# Looking at variance of hours worked for months in CPS sample

I am looking to analyze the variance in the hours people reported they worked last week AHRSWORKT across the 8 months they are included in the CPS sample.

I am thinking of calculating the variance in AHRSWORKT conditional on AHRSWORKT being positive in all 8 of their sample interviews.

I was also thinking of looking at AHRSWORKT/ UHRSWORKT

Do either of these make sense?

I am also wondering a little bit about what weights to use as I don’t quite understand the difference between LNKFW8WT and PANLWT.

I might be misunderstanding what you are trying to do, so let me know if I am mistaken. It sounds like you are looking to calculate summary statistics of hours worked for people across the 8 months they are included in the CPS sample. If so, an easy way to do this is to re-shape your data to wide format. (You can check out some of available resources on using CPS data as a panel on this page.) So that hours worked last week (AHRSWORKT) in each survey month is on the same line for each individual in your sample. Then you can calculate new variables representing the mean and standard deviation (the square root of the variance) of hours worked last week for each individual in your sample. You can then summarize these variables for all individuals in your sample.

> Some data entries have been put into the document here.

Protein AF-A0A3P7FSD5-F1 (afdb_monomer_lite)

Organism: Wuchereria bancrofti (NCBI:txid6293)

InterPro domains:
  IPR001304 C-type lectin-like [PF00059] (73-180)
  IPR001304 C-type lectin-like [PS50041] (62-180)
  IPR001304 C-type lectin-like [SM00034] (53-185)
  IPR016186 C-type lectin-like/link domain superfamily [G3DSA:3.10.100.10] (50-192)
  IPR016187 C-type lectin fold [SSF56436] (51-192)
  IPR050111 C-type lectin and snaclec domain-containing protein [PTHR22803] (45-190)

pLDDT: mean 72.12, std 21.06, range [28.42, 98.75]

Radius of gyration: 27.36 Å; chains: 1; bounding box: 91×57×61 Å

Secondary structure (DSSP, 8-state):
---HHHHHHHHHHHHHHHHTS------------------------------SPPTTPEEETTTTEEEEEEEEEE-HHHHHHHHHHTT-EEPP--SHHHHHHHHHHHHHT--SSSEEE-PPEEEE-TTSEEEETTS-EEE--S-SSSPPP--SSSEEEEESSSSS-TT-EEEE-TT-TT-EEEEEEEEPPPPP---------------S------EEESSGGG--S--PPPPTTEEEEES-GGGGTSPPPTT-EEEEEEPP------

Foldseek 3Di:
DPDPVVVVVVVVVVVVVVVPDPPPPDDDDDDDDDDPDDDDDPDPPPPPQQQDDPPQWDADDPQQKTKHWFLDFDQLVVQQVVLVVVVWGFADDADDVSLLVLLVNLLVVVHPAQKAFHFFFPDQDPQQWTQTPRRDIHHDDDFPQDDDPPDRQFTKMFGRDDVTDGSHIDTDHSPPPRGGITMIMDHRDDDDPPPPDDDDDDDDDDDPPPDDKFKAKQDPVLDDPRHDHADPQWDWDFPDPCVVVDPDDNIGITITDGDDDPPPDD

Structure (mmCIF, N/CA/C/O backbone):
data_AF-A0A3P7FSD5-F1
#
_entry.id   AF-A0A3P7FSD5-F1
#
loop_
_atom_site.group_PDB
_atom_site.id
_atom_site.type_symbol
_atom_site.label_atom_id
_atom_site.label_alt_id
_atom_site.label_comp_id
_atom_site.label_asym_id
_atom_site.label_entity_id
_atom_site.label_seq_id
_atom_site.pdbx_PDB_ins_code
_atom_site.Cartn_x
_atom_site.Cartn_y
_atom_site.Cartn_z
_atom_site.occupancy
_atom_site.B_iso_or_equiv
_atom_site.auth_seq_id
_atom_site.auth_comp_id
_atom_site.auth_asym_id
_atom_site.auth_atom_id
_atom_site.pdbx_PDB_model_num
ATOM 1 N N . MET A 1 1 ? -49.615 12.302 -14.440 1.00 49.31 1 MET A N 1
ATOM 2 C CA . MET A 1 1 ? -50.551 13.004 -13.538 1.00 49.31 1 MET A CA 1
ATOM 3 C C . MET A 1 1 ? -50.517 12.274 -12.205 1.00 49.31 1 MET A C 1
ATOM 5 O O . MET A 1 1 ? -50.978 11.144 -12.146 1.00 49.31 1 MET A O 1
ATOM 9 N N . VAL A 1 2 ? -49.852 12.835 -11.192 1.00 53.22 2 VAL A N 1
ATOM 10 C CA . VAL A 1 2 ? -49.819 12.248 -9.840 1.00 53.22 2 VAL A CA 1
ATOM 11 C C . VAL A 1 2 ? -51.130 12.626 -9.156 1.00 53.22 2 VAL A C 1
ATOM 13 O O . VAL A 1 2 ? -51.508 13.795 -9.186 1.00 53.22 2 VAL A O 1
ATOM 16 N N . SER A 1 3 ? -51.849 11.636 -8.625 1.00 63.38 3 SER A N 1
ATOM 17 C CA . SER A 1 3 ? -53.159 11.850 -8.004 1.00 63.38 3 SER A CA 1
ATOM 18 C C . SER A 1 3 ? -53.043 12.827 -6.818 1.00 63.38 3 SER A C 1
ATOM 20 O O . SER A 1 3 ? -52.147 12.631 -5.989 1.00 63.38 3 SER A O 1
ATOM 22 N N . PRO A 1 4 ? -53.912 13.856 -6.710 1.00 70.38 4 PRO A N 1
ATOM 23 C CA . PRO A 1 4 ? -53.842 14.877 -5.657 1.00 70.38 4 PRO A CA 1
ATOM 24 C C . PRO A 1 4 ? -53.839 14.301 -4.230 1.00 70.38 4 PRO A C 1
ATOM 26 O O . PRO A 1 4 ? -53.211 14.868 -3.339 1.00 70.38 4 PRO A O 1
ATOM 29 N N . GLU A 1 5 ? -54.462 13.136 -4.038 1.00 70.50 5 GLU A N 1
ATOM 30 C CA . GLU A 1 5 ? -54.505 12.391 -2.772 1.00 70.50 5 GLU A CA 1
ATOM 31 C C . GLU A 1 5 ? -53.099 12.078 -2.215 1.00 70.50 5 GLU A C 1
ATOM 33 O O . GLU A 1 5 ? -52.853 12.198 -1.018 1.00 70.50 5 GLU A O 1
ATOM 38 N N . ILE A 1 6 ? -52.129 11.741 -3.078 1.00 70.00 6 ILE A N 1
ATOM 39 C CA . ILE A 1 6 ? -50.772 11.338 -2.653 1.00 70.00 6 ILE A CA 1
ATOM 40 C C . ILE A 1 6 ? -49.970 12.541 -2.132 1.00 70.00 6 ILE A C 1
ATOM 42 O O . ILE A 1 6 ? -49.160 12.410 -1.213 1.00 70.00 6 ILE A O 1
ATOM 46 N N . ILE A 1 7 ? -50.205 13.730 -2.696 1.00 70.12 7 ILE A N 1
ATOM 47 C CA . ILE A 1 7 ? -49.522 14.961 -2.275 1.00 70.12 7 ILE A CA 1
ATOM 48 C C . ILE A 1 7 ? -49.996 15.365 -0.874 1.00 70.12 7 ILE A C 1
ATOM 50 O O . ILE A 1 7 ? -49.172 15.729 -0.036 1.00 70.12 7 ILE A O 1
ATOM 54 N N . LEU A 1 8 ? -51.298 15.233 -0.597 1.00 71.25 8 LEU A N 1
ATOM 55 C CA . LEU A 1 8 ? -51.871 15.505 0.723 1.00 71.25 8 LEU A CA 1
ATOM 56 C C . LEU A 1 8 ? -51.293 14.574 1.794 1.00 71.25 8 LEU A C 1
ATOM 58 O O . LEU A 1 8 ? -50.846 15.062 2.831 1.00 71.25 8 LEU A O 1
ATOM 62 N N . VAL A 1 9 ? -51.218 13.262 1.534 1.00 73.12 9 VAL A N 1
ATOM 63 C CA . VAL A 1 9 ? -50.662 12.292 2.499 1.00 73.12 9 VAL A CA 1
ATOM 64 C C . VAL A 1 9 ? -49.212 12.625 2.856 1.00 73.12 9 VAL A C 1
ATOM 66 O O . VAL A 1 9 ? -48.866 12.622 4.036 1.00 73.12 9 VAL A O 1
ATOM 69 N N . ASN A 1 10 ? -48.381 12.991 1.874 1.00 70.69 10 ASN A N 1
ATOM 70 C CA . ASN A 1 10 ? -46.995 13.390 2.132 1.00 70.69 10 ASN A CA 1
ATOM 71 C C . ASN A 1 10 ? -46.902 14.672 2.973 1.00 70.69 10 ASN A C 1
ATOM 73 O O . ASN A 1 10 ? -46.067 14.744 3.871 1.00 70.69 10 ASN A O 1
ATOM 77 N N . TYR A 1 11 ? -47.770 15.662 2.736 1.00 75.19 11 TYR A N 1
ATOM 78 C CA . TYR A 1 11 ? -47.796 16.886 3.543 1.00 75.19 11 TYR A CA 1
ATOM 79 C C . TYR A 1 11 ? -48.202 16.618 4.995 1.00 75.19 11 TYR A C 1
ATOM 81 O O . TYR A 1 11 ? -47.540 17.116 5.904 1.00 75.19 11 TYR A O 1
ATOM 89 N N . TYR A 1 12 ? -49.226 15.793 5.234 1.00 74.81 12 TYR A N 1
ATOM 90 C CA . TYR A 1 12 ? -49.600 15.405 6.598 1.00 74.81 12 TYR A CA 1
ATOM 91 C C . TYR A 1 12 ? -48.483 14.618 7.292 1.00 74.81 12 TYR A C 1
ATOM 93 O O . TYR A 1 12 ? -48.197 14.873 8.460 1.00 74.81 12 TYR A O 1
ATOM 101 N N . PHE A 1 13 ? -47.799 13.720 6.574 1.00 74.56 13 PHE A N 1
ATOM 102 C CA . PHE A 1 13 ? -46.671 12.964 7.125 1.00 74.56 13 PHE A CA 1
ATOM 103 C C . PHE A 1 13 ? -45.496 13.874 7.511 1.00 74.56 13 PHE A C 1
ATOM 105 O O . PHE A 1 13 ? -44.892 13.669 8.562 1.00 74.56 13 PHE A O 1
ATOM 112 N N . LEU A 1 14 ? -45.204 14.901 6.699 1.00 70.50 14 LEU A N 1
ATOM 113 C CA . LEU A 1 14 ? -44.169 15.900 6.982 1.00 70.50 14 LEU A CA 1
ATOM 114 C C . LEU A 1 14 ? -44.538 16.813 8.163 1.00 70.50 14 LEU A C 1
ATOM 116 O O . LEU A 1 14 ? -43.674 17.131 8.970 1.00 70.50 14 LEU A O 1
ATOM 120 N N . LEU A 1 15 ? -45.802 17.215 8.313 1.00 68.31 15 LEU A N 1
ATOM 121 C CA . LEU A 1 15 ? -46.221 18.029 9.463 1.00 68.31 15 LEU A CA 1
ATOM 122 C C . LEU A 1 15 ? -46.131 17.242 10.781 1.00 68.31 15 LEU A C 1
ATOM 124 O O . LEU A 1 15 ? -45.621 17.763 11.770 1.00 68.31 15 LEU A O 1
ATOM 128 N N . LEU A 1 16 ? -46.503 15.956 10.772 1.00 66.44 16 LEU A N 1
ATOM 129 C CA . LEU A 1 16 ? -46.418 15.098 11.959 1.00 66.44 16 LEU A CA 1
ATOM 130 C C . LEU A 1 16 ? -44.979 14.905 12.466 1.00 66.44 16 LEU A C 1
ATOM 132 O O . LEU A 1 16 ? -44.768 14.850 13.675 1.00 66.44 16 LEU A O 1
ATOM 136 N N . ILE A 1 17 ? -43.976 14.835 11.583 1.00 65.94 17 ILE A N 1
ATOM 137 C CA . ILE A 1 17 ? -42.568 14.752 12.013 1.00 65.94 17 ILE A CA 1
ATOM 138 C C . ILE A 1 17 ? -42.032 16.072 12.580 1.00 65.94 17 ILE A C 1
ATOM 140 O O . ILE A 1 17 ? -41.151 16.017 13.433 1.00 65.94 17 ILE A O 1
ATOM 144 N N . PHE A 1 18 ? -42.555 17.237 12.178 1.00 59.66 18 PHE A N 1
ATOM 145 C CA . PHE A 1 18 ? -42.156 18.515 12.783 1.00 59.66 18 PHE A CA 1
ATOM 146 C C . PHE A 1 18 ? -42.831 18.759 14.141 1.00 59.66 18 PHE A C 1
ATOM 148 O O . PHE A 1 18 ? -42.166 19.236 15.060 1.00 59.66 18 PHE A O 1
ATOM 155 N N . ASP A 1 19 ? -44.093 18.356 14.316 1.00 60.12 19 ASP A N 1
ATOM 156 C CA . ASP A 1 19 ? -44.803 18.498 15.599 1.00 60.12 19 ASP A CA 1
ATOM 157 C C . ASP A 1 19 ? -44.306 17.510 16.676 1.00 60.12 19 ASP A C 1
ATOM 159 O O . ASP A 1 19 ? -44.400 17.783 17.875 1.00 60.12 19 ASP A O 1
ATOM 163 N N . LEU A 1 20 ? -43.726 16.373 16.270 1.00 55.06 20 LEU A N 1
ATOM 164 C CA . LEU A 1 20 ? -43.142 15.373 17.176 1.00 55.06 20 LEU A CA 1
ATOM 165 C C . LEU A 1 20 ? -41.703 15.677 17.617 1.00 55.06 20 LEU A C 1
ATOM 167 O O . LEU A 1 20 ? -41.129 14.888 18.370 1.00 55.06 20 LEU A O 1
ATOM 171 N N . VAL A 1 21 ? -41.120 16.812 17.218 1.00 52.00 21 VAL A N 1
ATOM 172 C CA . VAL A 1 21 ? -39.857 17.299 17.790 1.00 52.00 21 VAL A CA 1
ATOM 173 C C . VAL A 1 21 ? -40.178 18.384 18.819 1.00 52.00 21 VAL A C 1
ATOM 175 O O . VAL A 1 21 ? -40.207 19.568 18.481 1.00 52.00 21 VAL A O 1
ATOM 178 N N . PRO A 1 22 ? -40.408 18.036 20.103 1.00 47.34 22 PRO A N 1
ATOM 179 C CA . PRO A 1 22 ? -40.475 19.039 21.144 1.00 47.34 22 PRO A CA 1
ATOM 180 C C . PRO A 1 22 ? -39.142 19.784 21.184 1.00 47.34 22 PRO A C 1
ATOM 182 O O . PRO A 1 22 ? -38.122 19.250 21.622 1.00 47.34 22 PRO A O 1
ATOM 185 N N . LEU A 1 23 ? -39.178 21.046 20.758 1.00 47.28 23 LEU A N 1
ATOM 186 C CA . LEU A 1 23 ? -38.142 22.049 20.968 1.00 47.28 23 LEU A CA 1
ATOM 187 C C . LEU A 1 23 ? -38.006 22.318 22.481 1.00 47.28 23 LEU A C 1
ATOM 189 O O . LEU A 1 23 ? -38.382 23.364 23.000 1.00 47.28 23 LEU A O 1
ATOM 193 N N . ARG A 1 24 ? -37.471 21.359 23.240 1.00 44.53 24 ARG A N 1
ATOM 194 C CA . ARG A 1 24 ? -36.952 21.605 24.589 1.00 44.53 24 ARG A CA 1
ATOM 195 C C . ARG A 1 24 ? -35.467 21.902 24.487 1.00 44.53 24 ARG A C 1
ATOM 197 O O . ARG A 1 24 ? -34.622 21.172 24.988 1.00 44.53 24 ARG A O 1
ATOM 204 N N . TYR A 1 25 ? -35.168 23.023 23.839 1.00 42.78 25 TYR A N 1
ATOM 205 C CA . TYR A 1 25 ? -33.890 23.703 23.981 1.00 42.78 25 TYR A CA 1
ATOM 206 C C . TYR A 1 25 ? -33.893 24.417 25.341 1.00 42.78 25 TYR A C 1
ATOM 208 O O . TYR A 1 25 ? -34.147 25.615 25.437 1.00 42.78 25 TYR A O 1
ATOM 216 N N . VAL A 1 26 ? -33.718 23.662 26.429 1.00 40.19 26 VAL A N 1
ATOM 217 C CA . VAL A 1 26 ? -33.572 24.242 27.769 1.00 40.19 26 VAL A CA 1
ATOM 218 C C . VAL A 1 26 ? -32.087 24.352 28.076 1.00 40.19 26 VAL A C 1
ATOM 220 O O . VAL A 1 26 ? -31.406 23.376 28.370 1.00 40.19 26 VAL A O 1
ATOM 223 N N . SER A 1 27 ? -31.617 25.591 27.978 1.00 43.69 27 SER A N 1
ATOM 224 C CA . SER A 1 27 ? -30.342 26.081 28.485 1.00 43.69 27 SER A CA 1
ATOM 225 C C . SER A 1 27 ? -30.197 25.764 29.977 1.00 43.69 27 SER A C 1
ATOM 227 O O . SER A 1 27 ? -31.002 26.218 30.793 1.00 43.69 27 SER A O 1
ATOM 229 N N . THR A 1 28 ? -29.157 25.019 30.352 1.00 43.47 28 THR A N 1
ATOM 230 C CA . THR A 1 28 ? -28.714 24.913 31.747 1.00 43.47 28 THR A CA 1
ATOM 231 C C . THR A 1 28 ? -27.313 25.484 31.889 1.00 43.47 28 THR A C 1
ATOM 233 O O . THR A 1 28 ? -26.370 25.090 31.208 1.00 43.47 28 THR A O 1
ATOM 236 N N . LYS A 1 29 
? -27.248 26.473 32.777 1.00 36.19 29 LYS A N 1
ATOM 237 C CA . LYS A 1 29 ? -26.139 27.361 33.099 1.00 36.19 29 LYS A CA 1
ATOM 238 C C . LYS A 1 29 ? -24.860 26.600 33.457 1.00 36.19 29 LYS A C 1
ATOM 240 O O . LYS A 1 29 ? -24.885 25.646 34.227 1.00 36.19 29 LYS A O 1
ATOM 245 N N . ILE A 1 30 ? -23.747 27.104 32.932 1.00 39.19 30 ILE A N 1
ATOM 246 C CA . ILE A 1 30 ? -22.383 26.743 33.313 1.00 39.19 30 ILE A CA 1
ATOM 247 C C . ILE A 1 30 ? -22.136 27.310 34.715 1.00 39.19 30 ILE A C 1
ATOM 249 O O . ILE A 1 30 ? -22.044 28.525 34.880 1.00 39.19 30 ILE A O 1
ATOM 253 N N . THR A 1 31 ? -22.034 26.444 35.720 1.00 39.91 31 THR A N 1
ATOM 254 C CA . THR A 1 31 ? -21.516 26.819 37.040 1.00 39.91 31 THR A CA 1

Depending on your ultimate goal, I think conditioning all of this on individuals reporting positive AHRSWORKT values in all interviews seems reasonable. Although, you should remain cautious of selection bias driven by this conditioning criteria. There’s a lot of month-to-month attrition in CPS, so perhaps run your analysis with this conditioning criteria and without to see how the results change. Additionally, the key difference between AHRSWORKT and UHRSWORKT is that the former specifically asks about hours worked last week while the later asks about usual hours worked during an unspecified time frame.

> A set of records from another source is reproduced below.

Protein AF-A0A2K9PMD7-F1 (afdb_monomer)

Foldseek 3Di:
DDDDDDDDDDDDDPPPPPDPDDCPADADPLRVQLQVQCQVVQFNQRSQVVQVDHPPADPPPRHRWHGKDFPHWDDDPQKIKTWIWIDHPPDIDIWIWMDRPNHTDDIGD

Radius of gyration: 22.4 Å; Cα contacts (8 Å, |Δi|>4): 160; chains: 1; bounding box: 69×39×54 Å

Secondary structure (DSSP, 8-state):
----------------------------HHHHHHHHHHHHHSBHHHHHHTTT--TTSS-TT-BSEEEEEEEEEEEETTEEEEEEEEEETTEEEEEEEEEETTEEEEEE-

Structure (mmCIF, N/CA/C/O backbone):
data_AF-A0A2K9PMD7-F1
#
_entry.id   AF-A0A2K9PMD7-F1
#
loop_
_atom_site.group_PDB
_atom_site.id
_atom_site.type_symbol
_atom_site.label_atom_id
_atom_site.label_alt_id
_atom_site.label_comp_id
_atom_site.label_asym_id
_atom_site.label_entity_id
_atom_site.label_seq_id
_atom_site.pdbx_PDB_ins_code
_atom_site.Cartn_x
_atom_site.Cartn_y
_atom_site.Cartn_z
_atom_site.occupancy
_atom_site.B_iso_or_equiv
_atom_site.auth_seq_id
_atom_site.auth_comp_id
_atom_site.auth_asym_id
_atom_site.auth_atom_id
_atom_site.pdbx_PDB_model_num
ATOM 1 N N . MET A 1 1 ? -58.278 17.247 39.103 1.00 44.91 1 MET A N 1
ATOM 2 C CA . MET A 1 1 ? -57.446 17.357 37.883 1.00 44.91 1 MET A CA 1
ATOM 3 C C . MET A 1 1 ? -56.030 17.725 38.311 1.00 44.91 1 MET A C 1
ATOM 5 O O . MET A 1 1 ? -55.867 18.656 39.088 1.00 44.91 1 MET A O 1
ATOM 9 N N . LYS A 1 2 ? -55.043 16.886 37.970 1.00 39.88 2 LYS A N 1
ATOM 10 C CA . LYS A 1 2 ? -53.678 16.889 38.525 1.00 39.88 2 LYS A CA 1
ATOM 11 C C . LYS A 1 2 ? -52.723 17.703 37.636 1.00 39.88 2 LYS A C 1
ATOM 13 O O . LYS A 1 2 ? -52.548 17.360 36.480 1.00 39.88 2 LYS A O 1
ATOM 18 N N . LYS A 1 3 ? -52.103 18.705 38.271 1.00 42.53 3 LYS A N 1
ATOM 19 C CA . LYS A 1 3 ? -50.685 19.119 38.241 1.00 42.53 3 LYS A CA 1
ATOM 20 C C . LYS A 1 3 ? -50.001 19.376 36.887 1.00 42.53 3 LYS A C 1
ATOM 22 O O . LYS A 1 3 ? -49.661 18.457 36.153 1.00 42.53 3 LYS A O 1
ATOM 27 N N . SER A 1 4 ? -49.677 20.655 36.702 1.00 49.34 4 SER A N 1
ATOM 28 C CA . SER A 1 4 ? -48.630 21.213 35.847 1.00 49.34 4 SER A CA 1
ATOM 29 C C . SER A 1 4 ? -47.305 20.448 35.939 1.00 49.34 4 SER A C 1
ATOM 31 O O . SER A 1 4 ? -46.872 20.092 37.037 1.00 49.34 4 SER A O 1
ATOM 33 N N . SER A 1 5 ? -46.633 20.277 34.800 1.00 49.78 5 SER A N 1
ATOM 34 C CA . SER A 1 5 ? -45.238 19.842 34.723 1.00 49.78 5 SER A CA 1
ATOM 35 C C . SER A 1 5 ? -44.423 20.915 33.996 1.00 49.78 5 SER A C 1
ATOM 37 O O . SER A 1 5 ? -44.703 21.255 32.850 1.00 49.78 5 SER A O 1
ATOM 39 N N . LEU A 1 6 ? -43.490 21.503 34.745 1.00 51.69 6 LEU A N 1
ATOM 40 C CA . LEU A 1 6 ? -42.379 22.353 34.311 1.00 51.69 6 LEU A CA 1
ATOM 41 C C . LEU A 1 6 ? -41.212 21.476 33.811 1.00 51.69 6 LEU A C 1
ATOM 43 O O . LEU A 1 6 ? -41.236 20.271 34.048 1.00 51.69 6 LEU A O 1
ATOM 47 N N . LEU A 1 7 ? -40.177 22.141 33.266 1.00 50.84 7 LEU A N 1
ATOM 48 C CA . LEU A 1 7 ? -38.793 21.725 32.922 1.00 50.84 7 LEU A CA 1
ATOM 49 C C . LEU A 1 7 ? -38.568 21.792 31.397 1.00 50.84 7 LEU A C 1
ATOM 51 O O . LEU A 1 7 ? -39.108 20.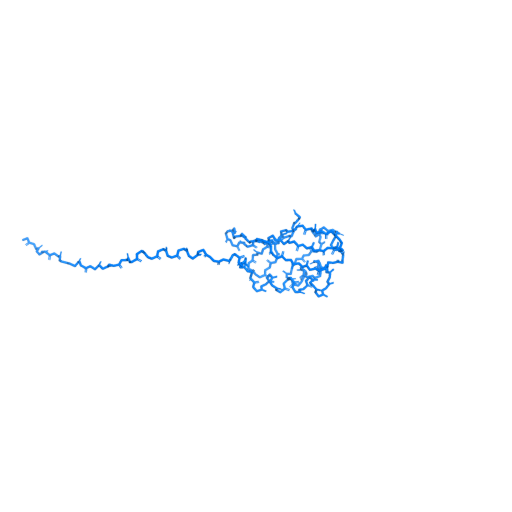981 30.660 1.00 50.84 7 LEU A O 1
ATOM 55 N N . LEU A 1 8 ? -37.920 22.805 30.806 1.00 50.50 8 LEU A N 1
ATOM 56 C CA . LEU A 1 8 ? -36.633 23.462 31.099 1.00 50.50 8 LEU A CA 1
ATOM 57 C C . LEU A 1 8 ? -35.440 22.489 31.028 1.00 50.50 8 LEU A C 1
ATOM 59 O O . LEU A 1 8 ? -35.109 21.867 32.029 1.00 50.50 8 LEU A O 1
ATOM 63 N N . SER A 1 9 ? -34.797 22.383 29.858 1.00 43.19 9 SER A N 1
ATOM 64 C CA . SER A 1 9 ? -33.365 22.058 29.685 1.00 43.19 9 SER A CA 1
ATOM 65 C C . SER A 1 9 ? -33.023 22.182 28.187 1.00 43.19 9 SER A C 1
ATOM 67 O O . SER A 1 9 ? -33.584 21.463 27.373 1.00 43.19 9 SER A O 1
ATOM 69 N N . SER A 1 10 ? -32.389 23.263 27.736 1.00 44.66 10 SER A N 1
ATOM 70 C CA . SER A 1 10 ? -30.934 23.483 27.692 1.00 44.66 10 SER A CA 1
ATOM 71 C C . SER A 1 10 ? -30.303 23.031 26.362 1.0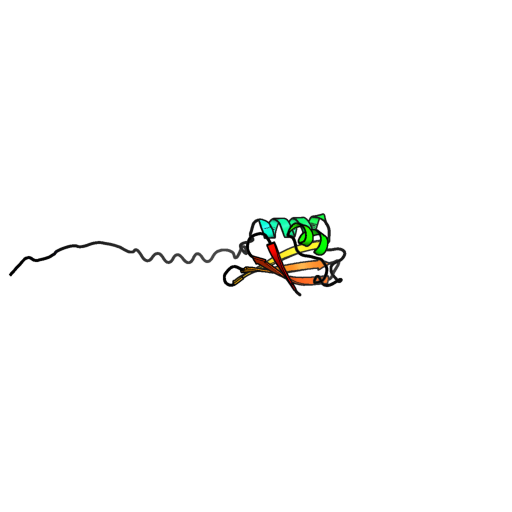0 44.66 10 SER A C 1
ATOM 73 O O . SER A 1 10 ? -30.181 21.847 26.080 1.00 44.66 10 SER A O 1
ATOM 75 N N . LEU A 1 11 ? -29.907 24.037 25.574 1.00 50.47 11 LEU A N 1
ATOM 76 C CA . LEU A 1 11 ? -28.598 24.152 24.927 1.00 50.47 11 LEU A CA 1
ATOM 77 C C . LEU A 1 11 ? -28.110 22.975 24.058 1.00 50.47 11 LEU A C 1
ATOM 79 O O . LEU A 1 11 ? -27.469 22.057 24.556 1.00 50.47 11 LEU A O 1
ATOM 83 N N . ILE A 1 12 ? -28.229 23.106 22.731 1.00 57.25 12 ILE A N 1
ATOM 84 C CA . ILE A 1 12 ? -27.203 22.569 21.825 1.00 57.25 12 ILE A CA 1
ATOM 85 C C . ILE A 1 12 ? -26.723 23.701 20.919 1.00 57.25 12 ILE A C 1
ATOM 87 O O . ILE A 1 12 ? -27.418 24.205 20.042 1.00 57.25 12 ILE A O 1
ATOM 91 N N . LEU A 1 13 ? -25.514 24.122 21.257 1.00 47.12 13 LEU A N 1
ATOM 92 C CA . LEU A 1 13 ? -24.657 25.104 20.631 1.00 47.12 13 LEU A CA 1
ATOM 93 C C . LEU A 1 13 ? -24.202 24.570 19.262 1.00 47.12 13 LEU A C 1
ATOM 95 O O . LEU A 1 13 ? -23.335 23.701 19.187 1.00 47.12 13 LEU A O 1
ATOM 99 N N . THR A 1 14 ? -24.792 25.074 18.179 1.00 53.84 14 THR A N 1
ATOM 100 C CA . THR A 1 14 ? -24.371 24.769 16.804 1.00 53.84 14 THR A CA 1
ATOM 101 C C . THR A 1 14 ? -23.058 25.489 16.495 1.00 53.84 14 THR A C 1
ATOM 103 O O . THR A 1 14 ? -23.049 26.583 15.936 1.00 53.84 14 THR A O 1
ATOM 106 N N . ILE A 1 15 ? -21.931 24.885 16.874 1.00 54.06 15 ILE A N 1
ATOM 107 C CA . ILE A 1 15 ? -20.603 25.256 16.372 1.00 54.06 15 ILE A CA 1
ATOM 108 C C . ILE A 1 15 ? -20.260 24.277 15.248 1.00 54.06 15 ILE A C 1
ATOM 110 O O . ILE A 1 15 ? -19.624 23.249 15.457 1.00 54.06 15 ILE A O 1
ATOM 114 N N . CYS A 1 16 ? -20.694 24.601 14.031 1.00 49.06 16 CYS A N 1
ATOM 115 C CA . CYS A 1 16 ? -20.117 24.032 12.816 1.00 49.06 16 CYS A CA 1
ATOM 116 C C . CYS A 1 16 ? -18.887 24.863 12.438 1.00 49.06 16 CYS A C 1
ATOM 118 O O . CYS A 1 16 ? -18.921 25.666 11.508 1.00 49.06 16 CYS A O 1
ATOM 120 N N . LEU A 1 17 ? -17.792 24.682 13.179 1.00 44.91 17 LEU A N 1
ATOM 121 C CA . LEU A 1 17 ? -16.463 25.044 12.692 1.00 44.91 17 LEU A CA 1
ATOM 122 C C . LEU A 1 17 ? -16.046 23.975 11.679 1.00 44.91 17 LEU A C 1
ATOM 124 O O . LEU A 1 17 ? -15.321 23.041 12.011 1.00 44.91 17 LEU A O 1
ATOM 128 N N . PHE A 1 18 ? -16.520 24.095 10.438 1.00 47.81 18 PHE A N 1
ATOM 129 C CA . PHE A 1 18 ? -15.868 23.418 9.321 1.00 47.81 18 PHE A CA 1
ATOM 130 C C . PHE A 1 18 ? -14.561 24.153 9.051 1.00 47.81 18 PHE A C 1
ATOM 132 O O . PHE A 1 18 ? -14.488 25.121 8.295 1.00 47.81 18 PHE A O 1
ATOM 139 N N . VAL A 1 19 ? -13.537 23.705 9.771 1.00 51.47 19 VAL A N 1
ATOM 140 C CA . VAL A 1 19 ? -12.135 24.002 9.528 1.00 51.47 19 VAL A CA 1
ATOM 141 C C . VAL A 1 19 ? -11.823 23.574 8.095 1.00 51.47 19 VAL A C 1
ATOM 143 O O . VAL A 1 19 ? -11.634 22.398 7.804 1.00 51.47 19 VAL A O 1
ATOM 146 N N . SER A 1 20 ? -11.791 24.543 7.186 1.00 57.62 20 SER A N 1
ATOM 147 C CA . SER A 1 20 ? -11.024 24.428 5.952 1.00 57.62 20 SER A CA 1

Finally, regarding the sampling weights. From what you’ve described about your calculation, you should be using the LNKFW8WT variable. This variable is designed for calculations when using the full 8-month panel. the PANLWT variable is more specifically designed for linking individuals in two adjacent samples.

Thank you!

The idea is to calculate the standard deviation of hours worked for each individual and use this standard deviation as the dependent variable in a regression with state minimum wage levels as the main independent variable.

Thank you for the clarification on the weights as well.